How to remove unwanted characters from a string in python?
Problem:
Filter unnecessary leading and trailing spaces in user input
'+++ Abc123 ---'
Filter '\ R' in the edited text in a windows environment ':
'Hello world \ r \ N'
Remove the unicode Character and tone in the text.
"Zh à o qán S limit n L limit Zh ō u wúzh é ng wáng"
How to solve the above problems?
Remove strings at both ends: strip (), rstrip (), and lstrip ()
#! /Usr/bin/python3 s = '----- abc123 ++' # Delete null characters print (s. strip () # Delete print (s. rstrip () # Delete print (s. lstrip () # delete both sides-+ and null character print (s. strip (). strip ('-+ '))
Delete a single fixed position character: Slice + stitching
#! /Usr/bin/python3 s = 'abc: 8080' # Remove the colon new_s = s [: 3] + s [4:] print (new_s)

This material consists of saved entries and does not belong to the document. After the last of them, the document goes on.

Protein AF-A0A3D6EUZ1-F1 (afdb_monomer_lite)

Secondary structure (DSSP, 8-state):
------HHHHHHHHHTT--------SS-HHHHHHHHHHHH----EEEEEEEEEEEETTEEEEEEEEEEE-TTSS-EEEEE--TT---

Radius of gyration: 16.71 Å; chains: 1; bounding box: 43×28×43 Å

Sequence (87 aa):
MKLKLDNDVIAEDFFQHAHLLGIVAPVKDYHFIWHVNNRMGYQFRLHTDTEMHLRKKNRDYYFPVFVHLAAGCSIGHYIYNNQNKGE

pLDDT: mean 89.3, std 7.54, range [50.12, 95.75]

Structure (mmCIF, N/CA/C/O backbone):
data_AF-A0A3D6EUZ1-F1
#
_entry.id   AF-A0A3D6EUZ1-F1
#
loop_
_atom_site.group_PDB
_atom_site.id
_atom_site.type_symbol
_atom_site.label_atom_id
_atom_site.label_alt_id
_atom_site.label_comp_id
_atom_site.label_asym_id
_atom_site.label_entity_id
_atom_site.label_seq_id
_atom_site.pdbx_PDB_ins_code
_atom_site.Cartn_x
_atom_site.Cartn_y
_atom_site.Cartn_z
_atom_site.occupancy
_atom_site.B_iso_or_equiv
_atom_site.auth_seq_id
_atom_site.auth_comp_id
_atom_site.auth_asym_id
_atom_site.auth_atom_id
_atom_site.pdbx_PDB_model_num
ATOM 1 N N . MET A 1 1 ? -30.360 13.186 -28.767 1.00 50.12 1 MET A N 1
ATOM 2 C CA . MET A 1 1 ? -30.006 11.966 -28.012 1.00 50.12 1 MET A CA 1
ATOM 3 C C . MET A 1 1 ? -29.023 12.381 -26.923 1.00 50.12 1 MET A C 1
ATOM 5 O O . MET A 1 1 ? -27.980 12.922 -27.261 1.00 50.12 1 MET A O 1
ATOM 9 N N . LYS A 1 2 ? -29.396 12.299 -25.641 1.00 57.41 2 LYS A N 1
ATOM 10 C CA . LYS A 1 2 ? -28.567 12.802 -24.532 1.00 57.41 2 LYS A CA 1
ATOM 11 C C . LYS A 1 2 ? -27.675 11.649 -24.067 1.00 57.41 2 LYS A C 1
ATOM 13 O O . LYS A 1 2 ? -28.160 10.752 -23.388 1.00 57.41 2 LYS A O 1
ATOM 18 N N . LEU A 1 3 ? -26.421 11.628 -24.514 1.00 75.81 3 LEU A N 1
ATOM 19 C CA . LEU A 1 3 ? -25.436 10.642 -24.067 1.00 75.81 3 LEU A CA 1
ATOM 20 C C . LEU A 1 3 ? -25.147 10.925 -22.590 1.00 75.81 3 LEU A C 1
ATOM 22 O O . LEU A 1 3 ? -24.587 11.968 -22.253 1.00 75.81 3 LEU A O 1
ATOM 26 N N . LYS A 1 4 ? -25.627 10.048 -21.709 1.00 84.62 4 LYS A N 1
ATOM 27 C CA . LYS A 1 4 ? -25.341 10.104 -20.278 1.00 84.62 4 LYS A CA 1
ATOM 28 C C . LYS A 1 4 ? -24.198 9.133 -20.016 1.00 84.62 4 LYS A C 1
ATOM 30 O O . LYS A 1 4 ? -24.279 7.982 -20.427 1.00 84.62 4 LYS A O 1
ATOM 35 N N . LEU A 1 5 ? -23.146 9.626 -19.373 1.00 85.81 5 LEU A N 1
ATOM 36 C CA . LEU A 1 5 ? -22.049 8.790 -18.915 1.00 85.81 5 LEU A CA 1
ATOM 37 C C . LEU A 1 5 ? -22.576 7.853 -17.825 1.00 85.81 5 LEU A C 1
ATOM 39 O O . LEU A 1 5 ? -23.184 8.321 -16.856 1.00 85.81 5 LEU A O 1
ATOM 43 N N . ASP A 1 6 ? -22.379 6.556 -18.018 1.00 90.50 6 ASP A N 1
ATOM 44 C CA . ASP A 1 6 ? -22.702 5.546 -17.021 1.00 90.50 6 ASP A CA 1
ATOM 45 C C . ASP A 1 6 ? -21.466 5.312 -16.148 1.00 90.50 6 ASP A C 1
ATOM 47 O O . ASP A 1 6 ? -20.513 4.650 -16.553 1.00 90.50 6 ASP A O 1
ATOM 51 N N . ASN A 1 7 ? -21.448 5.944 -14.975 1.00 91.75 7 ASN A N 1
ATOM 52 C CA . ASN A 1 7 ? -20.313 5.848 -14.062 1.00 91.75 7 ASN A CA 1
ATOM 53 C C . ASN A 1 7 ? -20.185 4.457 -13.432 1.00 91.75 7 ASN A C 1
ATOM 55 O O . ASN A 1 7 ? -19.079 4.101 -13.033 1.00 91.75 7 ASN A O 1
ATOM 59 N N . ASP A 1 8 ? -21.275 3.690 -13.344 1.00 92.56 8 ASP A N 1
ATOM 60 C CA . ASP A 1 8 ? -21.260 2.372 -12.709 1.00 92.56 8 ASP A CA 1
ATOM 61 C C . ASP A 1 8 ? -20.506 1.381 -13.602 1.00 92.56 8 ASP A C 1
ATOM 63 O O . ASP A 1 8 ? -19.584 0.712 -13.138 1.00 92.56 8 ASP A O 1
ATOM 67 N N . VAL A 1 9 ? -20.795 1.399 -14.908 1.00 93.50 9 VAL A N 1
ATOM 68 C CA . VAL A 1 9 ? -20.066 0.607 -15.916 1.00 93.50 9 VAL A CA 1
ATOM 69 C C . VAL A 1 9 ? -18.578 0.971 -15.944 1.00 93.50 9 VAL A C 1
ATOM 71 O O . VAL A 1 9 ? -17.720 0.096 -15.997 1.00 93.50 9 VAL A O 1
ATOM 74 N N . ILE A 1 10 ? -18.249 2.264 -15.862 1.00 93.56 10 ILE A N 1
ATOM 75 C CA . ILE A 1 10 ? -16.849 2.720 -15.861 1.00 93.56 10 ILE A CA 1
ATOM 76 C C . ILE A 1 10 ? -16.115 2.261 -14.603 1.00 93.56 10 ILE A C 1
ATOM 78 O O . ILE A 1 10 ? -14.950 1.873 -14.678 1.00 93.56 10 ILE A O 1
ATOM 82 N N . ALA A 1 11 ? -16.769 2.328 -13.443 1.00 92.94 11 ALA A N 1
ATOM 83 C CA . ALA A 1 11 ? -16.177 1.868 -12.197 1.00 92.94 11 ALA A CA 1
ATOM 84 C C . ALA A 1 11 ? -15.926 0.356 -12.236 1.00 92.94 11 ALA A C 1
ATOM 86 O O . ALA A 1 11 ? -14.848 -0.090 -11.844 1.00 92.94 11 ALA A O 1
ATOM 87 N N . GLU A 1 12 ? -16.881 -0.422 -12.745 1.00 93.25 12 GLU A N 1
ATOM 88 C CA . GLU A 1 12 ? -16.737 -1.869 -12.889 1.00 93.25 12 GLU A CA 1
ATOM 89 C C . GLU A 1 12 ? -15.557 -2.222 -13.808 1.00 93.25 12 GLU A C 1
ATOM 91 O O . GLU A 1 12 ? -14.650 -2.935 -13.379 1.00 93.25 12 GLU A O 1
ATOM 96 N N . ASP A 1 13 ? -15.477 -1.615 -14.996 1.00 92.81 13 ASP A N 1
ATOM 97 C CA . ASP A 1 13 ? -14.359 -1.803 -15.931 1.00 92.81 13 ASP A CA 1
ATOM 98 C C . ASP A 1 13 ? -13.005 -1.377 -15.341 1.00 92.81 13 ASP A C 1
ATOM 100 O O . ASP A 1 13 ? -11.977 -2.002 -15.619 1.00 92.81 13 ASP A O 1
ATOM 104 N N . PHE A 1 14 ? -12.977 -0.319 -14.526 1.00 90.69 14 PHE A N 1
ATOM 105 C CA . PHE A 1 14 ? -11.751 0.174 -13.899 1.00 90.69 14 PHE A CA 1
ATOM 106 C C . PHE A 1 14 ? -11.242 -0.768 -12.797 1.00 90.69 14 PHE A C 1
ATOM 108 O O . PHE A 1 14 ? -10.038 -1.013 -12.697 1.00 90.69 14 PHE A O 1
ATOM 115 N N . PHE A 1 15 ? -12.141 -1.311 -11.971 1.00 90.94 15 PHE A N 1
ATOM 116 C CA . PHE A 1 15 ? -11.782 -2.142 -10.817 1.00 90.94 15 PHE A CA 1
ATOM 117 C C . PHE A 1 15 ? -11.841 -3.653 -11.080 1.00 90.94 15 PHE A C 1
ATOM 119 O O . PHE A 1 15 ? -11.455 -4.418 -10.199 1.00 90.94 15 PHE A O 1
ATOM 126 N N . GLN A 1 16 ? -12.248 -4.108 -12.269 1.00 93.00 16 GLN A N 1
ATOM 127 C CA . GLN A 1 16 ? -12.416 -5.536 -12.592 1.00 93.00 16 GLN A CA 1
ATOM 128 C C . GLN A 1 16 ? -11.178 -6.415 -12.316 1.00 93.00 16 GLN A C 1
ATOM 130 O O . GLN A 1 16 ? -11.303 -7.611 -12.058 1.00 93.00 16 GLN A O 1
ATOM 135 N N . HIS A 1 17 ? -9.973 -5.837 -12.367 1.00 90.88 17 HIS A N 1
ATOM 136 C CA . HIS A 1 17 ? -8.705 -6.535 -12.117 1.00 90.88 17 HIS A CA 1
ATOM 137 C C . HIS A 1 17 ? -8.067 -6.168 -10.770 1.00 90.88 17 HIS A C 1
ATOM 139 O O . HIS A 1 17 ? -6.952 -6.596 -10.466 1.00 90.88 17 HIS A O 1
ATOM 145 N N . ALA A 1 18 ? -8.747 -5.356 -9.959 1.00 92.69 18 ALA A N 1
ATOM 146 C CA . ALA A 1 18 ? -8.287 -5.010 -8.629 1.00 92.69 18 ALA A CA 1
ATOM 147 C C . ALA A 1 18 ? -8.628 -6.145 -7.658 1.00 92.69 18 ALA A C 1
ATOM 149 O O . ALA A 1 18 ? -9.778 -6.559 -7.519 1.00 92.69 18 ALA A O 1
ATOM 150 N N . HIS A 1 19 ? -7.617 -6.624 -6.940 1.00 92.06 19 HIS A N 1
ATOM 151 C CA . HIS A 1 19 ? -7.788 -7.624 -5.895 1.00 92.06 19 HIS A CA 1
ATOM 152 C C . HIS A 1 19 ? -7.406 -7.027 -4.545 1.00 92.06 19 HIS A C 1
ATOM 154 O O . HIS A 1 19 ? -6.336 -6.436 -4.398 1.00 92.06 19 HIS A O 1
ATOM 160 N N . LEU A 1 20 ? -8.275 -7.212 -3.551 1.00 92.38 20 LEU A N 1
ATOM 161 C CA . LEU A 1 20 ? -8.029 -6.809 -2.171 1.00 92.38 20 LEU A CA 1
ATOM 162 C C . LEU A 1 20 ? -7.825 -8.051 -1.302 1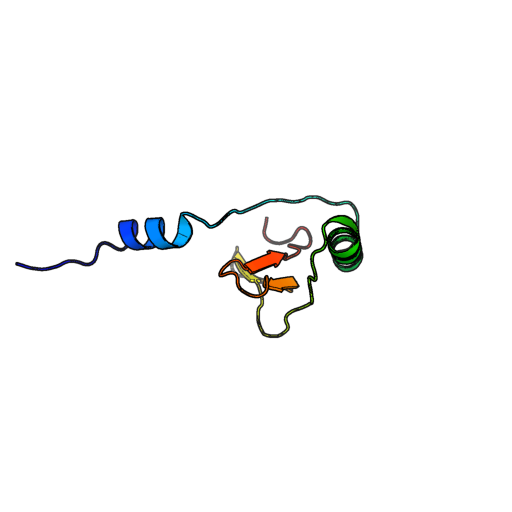.00 92.38 20 LEU A C 1
ATOM 164 O O . LEU A 1 20 ? -8.636 -8.975 -1.328 1.00 92.38 20 LEU A O 1
ATOM 168 N N . LEU A 1 21 ? -6.753 -8.055 -0.511 1.00 92.94 21 LEU A N 1
ATOM 169 C CA . LEU A 1 21 ? -6.416 -9.138 0.407 1.00 92.94 21 LEU A CA 1
ATOM 170 C C . LEU A 1 21 ? -6.186 -8.578 1.813 1.00 92.94 21 LEU A C 1
ATOM 172 O O . LEU A 1 21 ? -5.343 -7.705 2.008 1.00 92.94 21 LEU A O 1
ATOM 176 N N . GLY A 1 22 ? -6.910 -9.114 2.796 1.00 92.56 22 GLY A N 1
ATOM 177 C CA . GLY A 1 22 ? -6.668 -8.848 4.213 1.00 92.56 22 GLY A CA 1
ATOM 178 C C . GLY A 1 22 ? -5.649 -9.829 4.787 1.00 92.56 22 GLY A C 1
ATOM 179 O O . GLY A 1 22 ? -5.781 -11.037 4.598 1.00 92.56 22 GLY A O 1
ATOM 180 N N . ILE A 1 23 ? -4.640 -9.322 5.496 1.00 91.62 23 ILE A N 1
ATOM 181 C CA . ILE A 1 23 ? -3.598 -10.140 6.128 1.00 91.62 23 ILE A CA 1
ATOM 182 C C . ILE A 1 23 ? -3.487 -9.754 7.599 1.00 91.62 23 ILE A C 1
ATOM 184 O O . ILE A 1 23 ? -3.283 -8.587 7.927 1.00 91.62 23 ILE A O 1
ATOM 188 N N . VAL A 1 24 ? -3.562 -10.751 8.481 1.00 91.56 24 VAL A N 1
ATOM 189 C CA . VAL A 1 24 ? -3.270 -10.599 9.909 1.00 91.56 24 VAL A CA 1
ATOM 190 C C . VAL A 1 24 ? -1.960 -11.314 10.207 1.00 91.56 24 VAL A C 1
ATOM 192 O O . VAL A 1 24 ? -1.809 -12.496 9.899 1.00 91.56 24 VAL A O 1
ATOM 195 N N . ALA A 1 25 ? -1.003 -10.603 10.801 1.00 89.75 25 ALA A N 1
ATOM 196 C CA . ALA A 1 25 ? 0.307 -11.152 11.128 1.00 89.75 25 ALA A CA 1
ATOM 197 C C . ALA A 1 25 ? 0.777 -10.675 12.515 1.00 89.75 25 ALA A C 1
ATOM 199 O O . ALA A 1 25 ? 0.628 -9.495 12.832 1.00 89.75 25 ALA A O 1
ATOM 200 N N . PRO A 1 26 ? 1.398 -11.545 13.336 1.00 90.75 26 PRO A N 1
ATOM 201 C CA . PRO A 1 26 ? 1.875 -11.197 14.676 1.00 90.75 26 PRO A CA 1
ATOM 202 C C . PRO A 1 26 ? 3.267 -10.534 14.651 1.00 90.75 26 PRO A C 1
ATOM 204 O O . PRO A 1 26 ? 4.085 -10.752 15.542 1.00 90.75 26 PRO A O 1
ATOM 207 N N . VAL A 1 27 ? 3.582 -9.767 13.605 1.00 92.00 27 VAL A N 1
ATOM 208 C CA . VAL A 1 27 ? 4.897 -9.135 13.407 1.00 92.00 27 VAL A CA 1
ATOM 209 C C . VAL A 1 27 ? 4.730 -7.666 13.032 1.00 92.00 27 VAL A C 1
ATOM 211 O O . VAL A 1 27 ? 3.680 -7.252 12.546 1.00 92.00 27 VAL A O 1
ATOM 214 N N . LYS A 1 28 ? 5.779 -6.864 13.238 1.00 90.31 28 LYS A N 1
ATOM 215 C CA . LYS A 1 28 ? 5.784 -5.463 12.791 1.00 90.31 28 LYS A CA 1
ATOM 216 C C . LYS A 1 28 ? 5.774 -5.385 11.261 1.00 90.31 28 LYS A C 1
ATOM 218 O O . LYS A 1 28 ? 6.284 -6.281 10.586 1.00 90.31 28 LYS A O 1
ATOM 223 N N . ASP A 1 29 ? 5.242 -4.290 10.733 1.00 89.88 29 ASP A N 1
ATOM 224 C CA . ASP A 1 29 ? 5.152 -3.997 9.298 1.00 89.88 29 ASP A CA 1
ATOM 225 C C . ASP A 1 29 ? 6.472 -4.213 8.544 1.00 89.88 29 ASP A C 1
ATOM 227 O O . ASP A 1 29 ? 6.507 -4.988 7.593 1.00 89.88 29 ASP A O 1
ATOM 231 N N . TYR A 1 30 ? 7.581 -3.625 8.990 1.00 90.75 30 TYR A N 1
ATOM 232 C CA . TYR A 1 30 ? 8.865 -3.758 8.300 1.00 90.75 30 TYR A CA 1
ATOM 233 C C . TYR A 1 30 ? 9.388 -5.205 8.289 1.00 90.75 30 TYR A C 1
ATOM 235 O O . TYR A 1 30 ? 10.003 -5.627 7.310 1.00 90.75 30 TYR A O 1
ATOM 243 N N . HIS A 1 31 ? 9.118 -5.992 9.340 1.00 94.19 31 HIS A N 1
ATOM 244 C CA . HIS A 1 31 ? 9.465 -7.417 9.371 1.00 94.19 31 HIS A CA 1
ATOM 245 C C . HIS A 1 31 ? 8.611 -8.211 8.382 1.00 94.19 31 HIS A C 1
ATOM 247 O O . HIS A 1 31 ? 9.136 -9.062 7.665 1.00 94.19 31 HIS A O 1
ATOM 253 N N . PHE A 1 32 ? 7.311 -7.915 8.311 1.00 94.44 32 PHE A N 1
ATOM 254 C CA . PHE A 1 32 ? 6.418 -8.523 7.331 1.00 94.44 32 PHE A CA 1
ATOM 255 C C . PHE A 1 32 ? 6.882 -8.233 5.899 1.00 94.44 32 PHE A C 1
ATOM 257 O O . PHE A 1 32 ? 7.077 -9.163 5.118 1.00 94.44 32 PHE A O 1
ATOM 264 N N . ILE A 1 33 ? 7.147 -6.963 5.581 1.00 95.31 33 ILE A N 1
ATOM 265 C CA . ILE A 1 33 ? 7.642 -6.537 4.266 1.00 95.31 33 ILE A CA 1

Delete arbitrary characters and delete multiple characters at the same time: replace (), re. sub ()
#! /Usr/bin/python3 # Remove the same character s = '\ tabc \ t123 \ tisk' print (s. replace ('\ t', '') import re # Remove the \ r \ n \ t character s =' \ r \ nabc \ t123 \ nxyz 'print (re. sub ('[\ r \ n \ t]', ', s ))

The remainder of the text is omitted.